Study material —
+ + + + +
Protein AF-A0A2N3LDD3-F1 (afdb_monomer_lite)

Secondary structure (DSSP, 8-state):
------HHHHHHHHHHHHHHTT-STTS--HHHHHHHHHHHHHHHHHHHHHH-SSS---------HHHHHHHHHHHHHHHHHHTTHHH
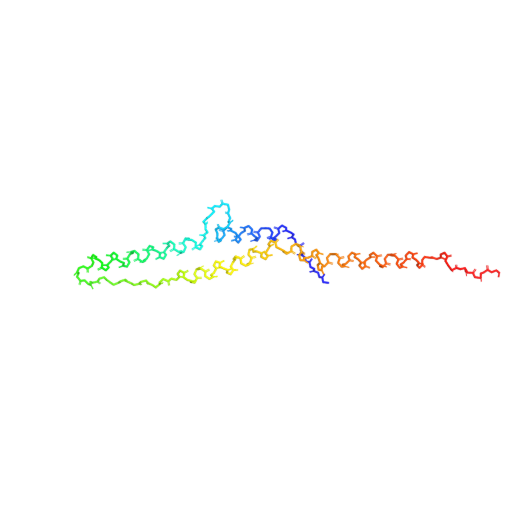HHIIIIIHHHHHHHHHHHHHHHHTSGGG------

pLDDT: mean 85.59, std 12.35, range [43.59, 97.12]

Foldseek 3Di:
DPDPDDLVVLVVLLQVLCQQLLVHPNNDHPLNVLQVVLVVLVVVQVVCVVPVPVPPDDDDDDDPNVVSVVVSVVSVVVSVVSVCVVVVCCVPPVVVVVVVVVVVVVVVVVVPCPPDDDPDD

Organism: NCBI:txid1707093

Sequence (121 aa):
MDVKYVPSDWEKMRDGIGDLIGLGRWGKGMIDDLKDLSDNLEDAESDIAKYDSDGVISFHHTSQKSKYQGLYEDFEVLHSFTGKVGDIVDRRIDHPFYEEIDAFVETMRDATISKYTTKNR

Radius of gyration: 30.46 Å; chains: 1; bounding box: 71×27×99 Å

Structure (mmCIF, N/CA/C/O backbone):
data_AF-A0A2N3LDD3-F1
#
_entry.id   AF-A0A2N3LDD3-F1
#
loop_
_atom_site.group_PDB
_atom_site.id
_atom_site.type_symbol
_atom_site.label_atom_id
_atom_site.label_alt_id
_atom_site.label_comp_id
_atom_site.label_asym_id
_atom_site.label_entity_id
_atom_site.label_seq_id
_atom_site.pdbx_PDB_ins_code
_atom_site.Cartn_x
_atom_site.Cartn_y
_atom_site.Cartn_z
_atom_site.occupancy
_atom_site.B_iso_or_equiv
_atom_site.auth_seq_id
_atom_site.auth_comp_id
_atom_site.auth_asym_id
_atom_site.auth_atom_id
_atom_site.pdbx_PDB_model_num
ATOM 1 N N . MET A 1 1 ? -11.550 -13.120 27.174 1.00 48.59 1 MET A N 1
ATOM 2 C CA . MET A 1 1 ? -10.614 -12.798 26.076 1.00 48.59 1 MET A CA 1
ATOM 3 C C . MET A 1 1 ? -9.933 -11.493 26.446 1.00 48.59 1 MET A C 1
ATOM 5 O O . MET A 1 1 ? -10.650 -10.569 26.792 1.00 48.59 1 MET A O 1
ATOM 9 N N . ASP A 1 2 ? -8.601 -11.429 26.449 1.00 53.81 2 ASP A N 1
ATOM 10 C CA . ASP A 1 2 ? -7.861 -10.177 26.687 1.00 53.81 2 ASP A CA 1
ATOM 11 C C . ASP A 1 2 ? -7.580 -9.526 25.327 1.00 53.81 2 ASP A C 1
ATOM 13 O O . ASP A 1 2 ? -6.549 -9.767 24.698 1.00 53.81 2 ASP A O 1
ATOM 17 N N . VAL A 1 3 ? -8.575 -8.812 24.797 1.00 59.00 3 VAL A N 1
ATOM 18 C CA . VAL A 1 3 ? -8.442 -8.095 23.525 1.00 59.00 3 VAL A CA 1
ATOM 19 C C . VAL A 1 3 ? -7.847 -6.728 23.832 1.00 59.00 3 VAL A C 1
ATOM 21 O O . VAL A 1 3 ? -8.544 -5.816 24.264 1.00 59.00 3 VAL A O 1
ATOM 24 N N . LYS A 1 4 ? -6.539 -6.579 23.609 1.00 69.56 4 LYS A N 1
ATOM 25 C CA . LYS A 1 4 ? -5.842 -5.291 23.731 1.00 69.56 4 LYS A CA 1
ATOM 26 C C . LYS A 1 4 ? -6.040 -4.473 22.458 1.00 69.56 4 LYS A C 1
ATOM 28 O O . LYS A 1 4 ? -5.133 -4.344 21.641 1.00 69.56 4 LYS A O 1
ATOM 33 N N . TYR A 1 5 ? -7.257 -3.977 22.256 1.00 76.38 5 TYR A N 1
ATOM 34 C CA . TYR A 1 5 ? -7.550 -3.041 21.178 1.00 76.38 5 TYR A CA 1
ATOM 35 C C . TYR A 1 5 ? -7.041 -1.646 21.559 1.00 76.38 5 TYR A C 1
ATOM 37 O O . TYR A 1 5 ? -7.496 -1.051 22.534 1.00 76.38 5 TYR A O 1
ATOM 45 N N . VAL A 1 6 ? -6.082 -1.131 20.787 1.00 85.00 6 VAL A N 1
ATOM 46 C CA . VAL A 1 6 ? -5.568 0.236 20.922 1.00 85.00 6 VAL A CA 1
ATOM 47 C C . VAL A 1 6 ? -5.845 0.968 19.604 1.00 85.00 6 VAL A C 1
ATOM 49 O O . VAL A 1 6 ? -5.122 0.739 18.632 1.00 85.00 6 VAL A O 1
ATOM 52 N N . PRO A 1 7 ? -6.878 1.832 19.531 1.00 84.88 7 PRO A N 1
ATOM 53 C CA . PRO A 1 7 ? -7.278 2.509 18.292 1.00 84.88 7 PRO A CA 1
ATOM 54 C C . PRO A 1 7 ? -6.116 3.189 17.559 1.00 84.88 7 PRO A C 1
ATOM 56 O O . PRO A 1 7 ? -5.956 3.031 16.352 1.00 84.88 7 PRO A O 1
ATOM 59 N N . SER A 1 8 ? -5.243 3.871 18.307 1.00 87.88 8 SER A N 1
ATOM 60 C CA . SER A 1 8 ? -4.109 4.607 17.743 1.00 87.88 8 SER A CA 1
ATOM 61 C C . SER A 1 8 ? -3.089 3.723 17.026 1.00 87.88 8 SER A C 1
ATOM 63 O O . SER A 1 8 ? -2.374 4.209 16.155 1.00 87.88 8 SER A O 1
ATOM 65 N N . ASP A 1 9 ? -2.972 2.446 17.398 1.00 89.81 9 ASP A N 1
ATOM 66 C CA . ASP A 1 9 ? -2.032 1.531 16.743 1.00 89.81 9 ASP A CA 1
ATOM 67 C C . ASP A 1 9 ? -2.568 1.092 15.375 1.00 89.81 9 ASP A C 1
ATOM 69 O O . ASP A 1 9 ? -1.810 1.009 14.409 1.00 89.81 9 ASP A O 1
ATOM 73 N N . TRP A 1 10 ? -3.887 0.914 15.262 1.00 90.88 10 TRP A N 1
ATOM 74 C CA . TRP A 1 10 ? -4.563 0.621 13.997 1.00 90.88 10 TRP A CA 1
ATOM 75 C C . TRP A 1 10 ? -4.572 1.818 13.050 1.00 90.88 10 TRP A C 1
ATOM 77 O O . TRP A 1 10 ? -4.351 1.644 11.853 1.00 90.88 10 TRP A O 1
ATOM 87 N N . GLU A 1 11 ? -4.755 3.032 13.574 1.00 90.94 11 GLU A N 1
ATOM 88 C CA . GLU A 1 11 ? -4.636 4.262 12.784 1.00 90.94 11 GLU A CA 1
ATOM 89 C C . GLU A 1 11 ? -3.220 4.441 12.233 1.00 90.94 11 GLU A C 1
ATOM 91 O O . GLU A 1 11 ? -3.058 4.650 11.034 1.00 90.94 11 GLU A O 1
ATOM 96 N N . LYS A 1 12 ? -2.184 4.262 13.064 1.00 92.69 12 LYS A N 1
ATOM 97 C CA . LYS A 1 12 ? -0.786 4.302 12.602 1.00 92.69 12 LYS A CA 1
ATOM 98 C C . LYS A 1 12 ? -0.498 3.243 11.542 1.00 92.69 12 LYS A C 1
ATOM 100 O O . LYS A 1 12 ? 0.218 3.520 10.585 1.00 92.69 12 LYS A O 1
ATOM 105 N N . MET A 1 13 ? -1.035 2.034 11.708 1.00 91.81 13 MET A N 1
ATOM 106 C CA . MET A 1 13 ? -0.870 0.960 10.730 1.00 91.81 13 MET A CA 1
ATOM 107 C C . MET A 1 13 ? -1.580 1.289 9.413 1.00 91.81 13 MET A C 1
ATOM 109 O O . MET A 1 13 ? -1.007 1.067 8.350 1.00 91.81 13 MET A O 1
ATOM 113 N N . ARG A 1 14 ? -2.795 1.851 9.465 1.00 93.25 14 ARG A N 1
ATOM 114 C CA . ARG A 1 14 ? -3.502 2.352 8.281 1.00 93.25 14 ARG A CA 1
ATOM 115 C C . ARG A 1 14 ? -2.671 3.410 7.566 1.00 93.25 14 ARG A C 1
ATOM 117 O O . ARG A 1 14 ? -2.407 3.251 6.383 1.00 93.25 14 ARG A O 1
ATOM 124 N N . ASP A 1 15 ? -2.215 4.430 8.281 1.00 93.38 15 ASP A N 1
ATOM 125 C CA . ASP A 1 15 ? -1.454 5.528 7.687 1.00 93.38 15 ASP A CA 1
ATOM 126 C C . ASP A 1 15 ? -0.135 5.019 7.073 1.00 93.38 15 ASP A C 1
ATOM 128 O O . ASP A 1 15 ? 0.178 5.343 5.931 1.00 93.38 15 ASP A O 1
ATOM 132 N N . GLY A 1 16 ? 0.585 4.129 7.769 1.00 92.38 16 GLY A N 1
ATOM 133 C CA . GLY A 1 16 ? 1.827 3.535 7.268 1.00 92.38 16 GLY A CA 1
ATOM 134 C C . GLY A 1 16 ? 1.643 2.646 6.034 1.00 92.38 16 GLY A C 1
ATOM 135 O O . GLY A 1 16 ? 2.444 2.720 5.104 1.00 92.38 16 GLY A O 1
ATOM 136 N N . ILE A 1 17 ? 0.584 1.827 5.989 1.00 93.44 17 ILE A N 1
+ + + + +
Task goal —
Print only what lies in the material above starting at the line with "ATOM 65 N N" and ending at the line with "ATOM 75 C C", every line exactly as given.

Response to the exercise —
ATOM 65 N N . ASP A 1 9 ? -2.972 2.446 17.398 1.00 89.81 9 ASP A N 1
ATOM 66 C CA . ASP A 1 9 ? -2.032 1.531 16.743 1.00 89.81 9 ASP A CA 1
ATOM 67 C C . ASP A 1 9 ? -2.568 1.092 15.375 1.00 89.81 9 ASP A C 1
ATOM 69 O O . ASP A 1 9 ? -1.810 1.009 14.409 1.00 89.81 9 ASP A O 1
ATOM 73 N N . TRP A 1 10 ? -3.887 0.914 15.262 1.00 90.88 10 TRP A N 1
ATOM 74 C CA . TRP A 1 10 ? -4.563 0.621 13.997 1.00 90.88 10 TRP A CA 1
ATOM 75 C C . TRP A 1 10 ? -4.572 1.818 13.050 1.00 90.88 10 TRP A C 1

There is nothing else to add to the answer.